• **Instructions for the task**: Exactly as written, restate the material below from its first line through the line containing "ATOM 1 N N .", and stop there.

*** Opening Provided records ***

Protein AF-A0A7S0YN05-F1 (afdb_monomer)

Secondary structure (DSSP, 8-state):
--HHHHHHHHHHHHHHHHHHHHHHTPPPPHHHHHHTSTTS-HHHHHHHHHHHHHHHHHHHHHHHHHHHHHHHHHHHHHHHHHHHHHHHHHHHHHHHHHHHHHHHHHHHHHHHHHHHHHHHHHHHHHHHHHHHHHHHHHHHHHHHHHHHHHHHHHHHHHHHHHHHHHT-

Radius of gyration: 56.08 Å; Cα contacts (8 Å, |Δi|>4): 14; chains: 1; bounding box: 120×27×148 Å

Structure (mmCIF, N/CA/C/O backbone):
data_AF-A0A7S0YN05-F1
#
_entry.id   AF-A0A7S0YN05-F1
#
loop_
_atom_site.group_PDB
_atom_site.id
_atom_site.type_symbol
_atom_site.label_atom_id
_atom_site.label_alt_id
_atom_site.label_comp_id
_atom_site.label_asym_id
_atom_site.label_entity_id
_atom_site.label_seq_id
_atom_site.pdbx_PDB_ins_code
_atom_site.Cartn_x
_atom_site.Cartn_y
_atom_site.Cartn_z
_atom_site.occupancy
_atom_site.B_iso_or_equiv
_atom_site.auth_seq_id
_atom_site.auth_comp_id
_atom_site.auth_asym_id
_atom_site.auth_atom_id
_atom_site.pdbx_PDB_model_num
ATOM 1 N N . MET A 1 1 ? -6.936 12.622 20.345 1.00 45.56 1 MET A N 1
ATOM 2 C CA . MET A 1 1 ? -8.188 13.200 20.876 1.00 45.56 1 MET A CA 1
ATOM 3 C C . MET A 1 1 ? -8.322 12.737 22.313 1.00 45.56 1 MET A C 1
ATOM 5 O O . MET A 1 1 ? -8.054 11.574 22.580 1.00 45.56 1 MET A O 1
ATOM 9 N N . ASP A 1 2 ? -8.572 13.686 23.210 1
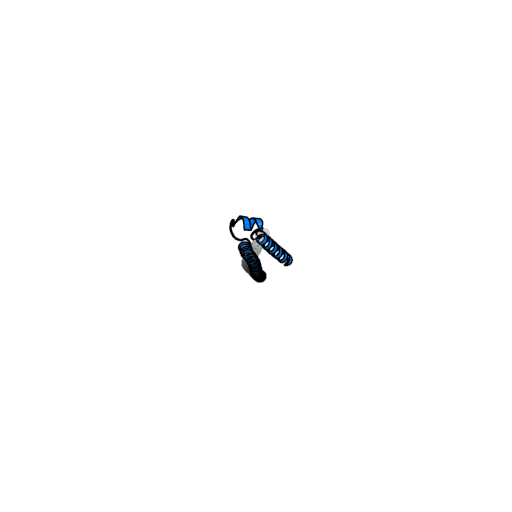.00 47.59 2 ASP A N 1
ATOM 10 C CA . ASP A 1 2 ? -8.214 13.634 24.630 1.00 47.59 2 ASP A CA 1
ATOM 11 C C . ASP A 1 2 ? -9.051 12.668 25.474 1.00 47.59 2 ASP A C 1
ATOM 13 O O . ASP A 1 2 ? -10.278 12.673 25.408 1.00 47.59 2 ASP A O 1
ATOM 17 N N . SER A 1 3 ? -8.365 11.933 26.358 1.00 55.47 3 SER A N 1
ATOM 18 C CA . SER A 1 3 ? -8.920 11.112 27.453 1.00 55.47 3 SER A CA 1
ATOM 19 C C . SER A 1 3 ? -10.069 11.796 28.209 1.00 55.47 3 SER A C 1
ATOM 21 O O . SER A 1 3 ? -11.055 11.158 28.551 1.00 55.47 3 SER A O 1
ATOM 23 N N . SER A 1 4 ? -9.975 13.119 28.374 1.00 54.34 4 SER A N 1
ATOM 24 C CA . SER A 1 4 ? -10.963 13.973 29.047 1.00 54.34 4 SER A CA 1
ATOM 25 C C . SER A 1 4 ? -12.375 13.896 28.440 1.00 54.34 4 SER A C 1
ATOM 27 O O . SER A 1 4 ? -13.370 14.009 29.151 1.00 54.34 4 SER A O 1
ATOM 29 N N . TYR A 1 5 ? -12.493 13.661 27.128 1.00 55.22 5 TYR A N 1
ATOM 30 C CA . TYR A 1 5 ? -13.795 13.597 26.457 1.00 55.22 5 TYR A CA 1
ATOM 31 C C . TYR A 1 5 ? -14.539 12.280 26.740 1.00 55.22 5 TYR A C 1
ATOM 33 O O . TYR A 1 5 ? -15.768 12.264 26.797 1.00 55.22 5 TYR A O 1
ATOM 41 N N . ASN A 1 6 ? -13.806 11.182 26.956 1.00 63.75 6 ASN A N 1
ATOM 42 C CA . ASN A 1 6 ? -14.395 9.891 27.320 1.00 63.75 
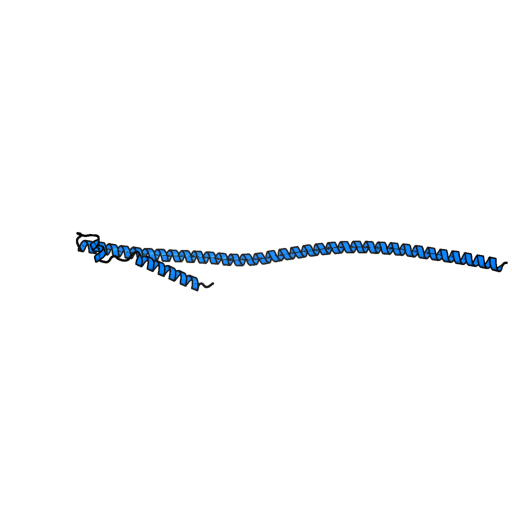6 ASN A CA 1
ATOM 43 C C . ASN A 1 6 ? -14.891 9.888 28.767 1.00 63.75 6 ASN A C 1
ATOM 45 O O . ASN A 1 6 ? -16.011 9.443 29.014 1.00 63.75 6 ASN A O 1
ATOM 49 N N . ASP A 1 7 ? -14.126 10.475 29.687 1.00 65.12 7 ASP A N 1
ATOM 50 C CA . ASP A 1 7 ? -14.505 10.561 31.102 1.00 65.12 7 ASP A CA 1
ATOM 51 C C . ASP A 1 7 ? -15.816 11.350 31.285 1.00 65.12 7 ASP A C 1
ATOM 53 O O . ASP A 1 7 ? -16.708 10.950 32.036 1.00 65.12 7 ASP A O 1
ATOM 57 N N . ILE A 1 8 ? -15.987 12.441 30.527 1.00 70.62 8 ILE A N 1
ATOM 58 C CA . ILE A 1 8 ? -17.218 13.249 30.524 1.00 70.62 8 ILE A CA 1
ATOM 59 C C . ILE A 1 8 ? -18.414 12.453 29.975 1.00 70.62 8 ILE A C 1
ATOM 61 O O . ILE A 1 8 ? -19.509 12.520 30.536 1.00 70.62 8 ILE A O 1
ATOM 65 N N . ASN A 1 9 ? -18.223 11.678 28.904 1.00 74.38 9 ASN A N 1
ATOM 66 C CA . ASN A 1 9 ? -19.297 10.885 28.301 1.00 74.38 9 ASN A CA 1
ATOM 67 C C . ASN A 1 9 ? -19.756 9.735 29.207 1.00 74.38 9 ASN A C 1
ATOM 69 O O . ASN A 1 9 ? -20.954 9.466 29.285 1.00 74.38 9 ASN A O 1
ATOM 73 N N . ILE A 1 10 ? -18.834 9.092 29.926 1.00 77.56 10 ILE A N 1
ATOM 74 C CA . ILE A 1 10 ? -19.143 8.012 30.875 1.00 77.56 10 ILE A CA 1
ATOM 75 C C . ILE A 1 10 ? -19.921 8.552 32.078 1.00 77.56 10 ILE A C 1
ATOM 77 O O . ILE A 1 10 ? -20.939 7.977 32.472 1.00 77.56 10 ILE A O 1
ATOM 81 N N . LEU A 1 11 ? -19.513 9.710 32.609 1.00 78.75 11 LEU A N 1
ATOM 82 C CA . LEU A 1 11 ? -20.247 10.400 33.672 1.00 78.75 11 LEU A CA 1
ATOM 83 C C . LEU A 1 11 ? -21.675 10.768 33.241 1.00 78.75 11 LEU A C 1
ATOM 85 O O . LEU A 1 11 ? -22.620 10.555 34.004 1.00 78.75 11 LEU A O 1
ATOM 89 N N . LEU A 1 12 ? -21.851 11.262 32.011 1.00 82.19 12 LEU A N 1
ATOM 90 C CA . LEU A 1 12 ? -23.170 11.567 31.447 1.00 82.19 12 LEU A CA 1
ATOM 91 C C . LEU A 1 12 ? -24.031 10.310 31.275 1.00 82.19 12 LEU A C 1
ATOM 93 O O . LEU A 1 12 ? -25.213 10.334 31.622 1.00 82.19 12 LEU A O 1
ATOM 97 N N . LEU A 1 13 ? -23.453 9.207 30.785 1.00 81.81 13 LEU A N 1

*** Closing Provided records ***

• **Written response**:
Protein AF-A0A7S0YN05-F1 (afdb_monomer)

Secondary structure (DSSP, 8-state):
--HHHHHHHHHHHHHHHHHHHHHHTPPPPHHHHHHTSTTS-HHHHHHHHHHHHHHHHHHHHHHHHHHHHHHHHHHHHHHHHHHHHHHHHHHHHHHHHHHHHHHHHHHHHHHHHHHHHHHHHHHHHHHHHHHHHHHHHHHHHHHHHHHHHHHHHHHHHHHHHHHHHHT-

Radius of gyration: 56.08 Å; Cα contacts (8 Å, |Δi|>4): 14; chains: 1; bounding box: 120×27×148 Å

Structure (mmCIF, N/CA/C/O backbone):
data_AF-A0A7S0YN05-F1
#
_entry.id   AF-A0A7S0YN05-F1
#
loop_
_atom_site.group_PDB
_atom_site.id
_atom_site.type_symbol
_atom_site.label_atom_id
_atom_site.label_alt_id
_atom_site.label_comp_id
_atom_site.label_asym_id
_atom_site.label_entity_id
_atom_site.label_seq_id
_atom_site.pdbx_PDB_ins_code
_atom_site.Cartn_x
_atom_site.Cartn_y
_atom_site.Cartn_z
_atom_site.occupancy
_atom_site.B_iso_or_equiv
_atom_site.auth_seq_id
_atom_site.auth_comp_id
_atom_site.auth_asym_id
_atom_site.auth_atom_id
_atom_site.pdbx_PDB_model_num
ATOM 1 N N . MET A 1 1 ? -6.936 12.622 20.345 1.00 45.56 1 MET A N 1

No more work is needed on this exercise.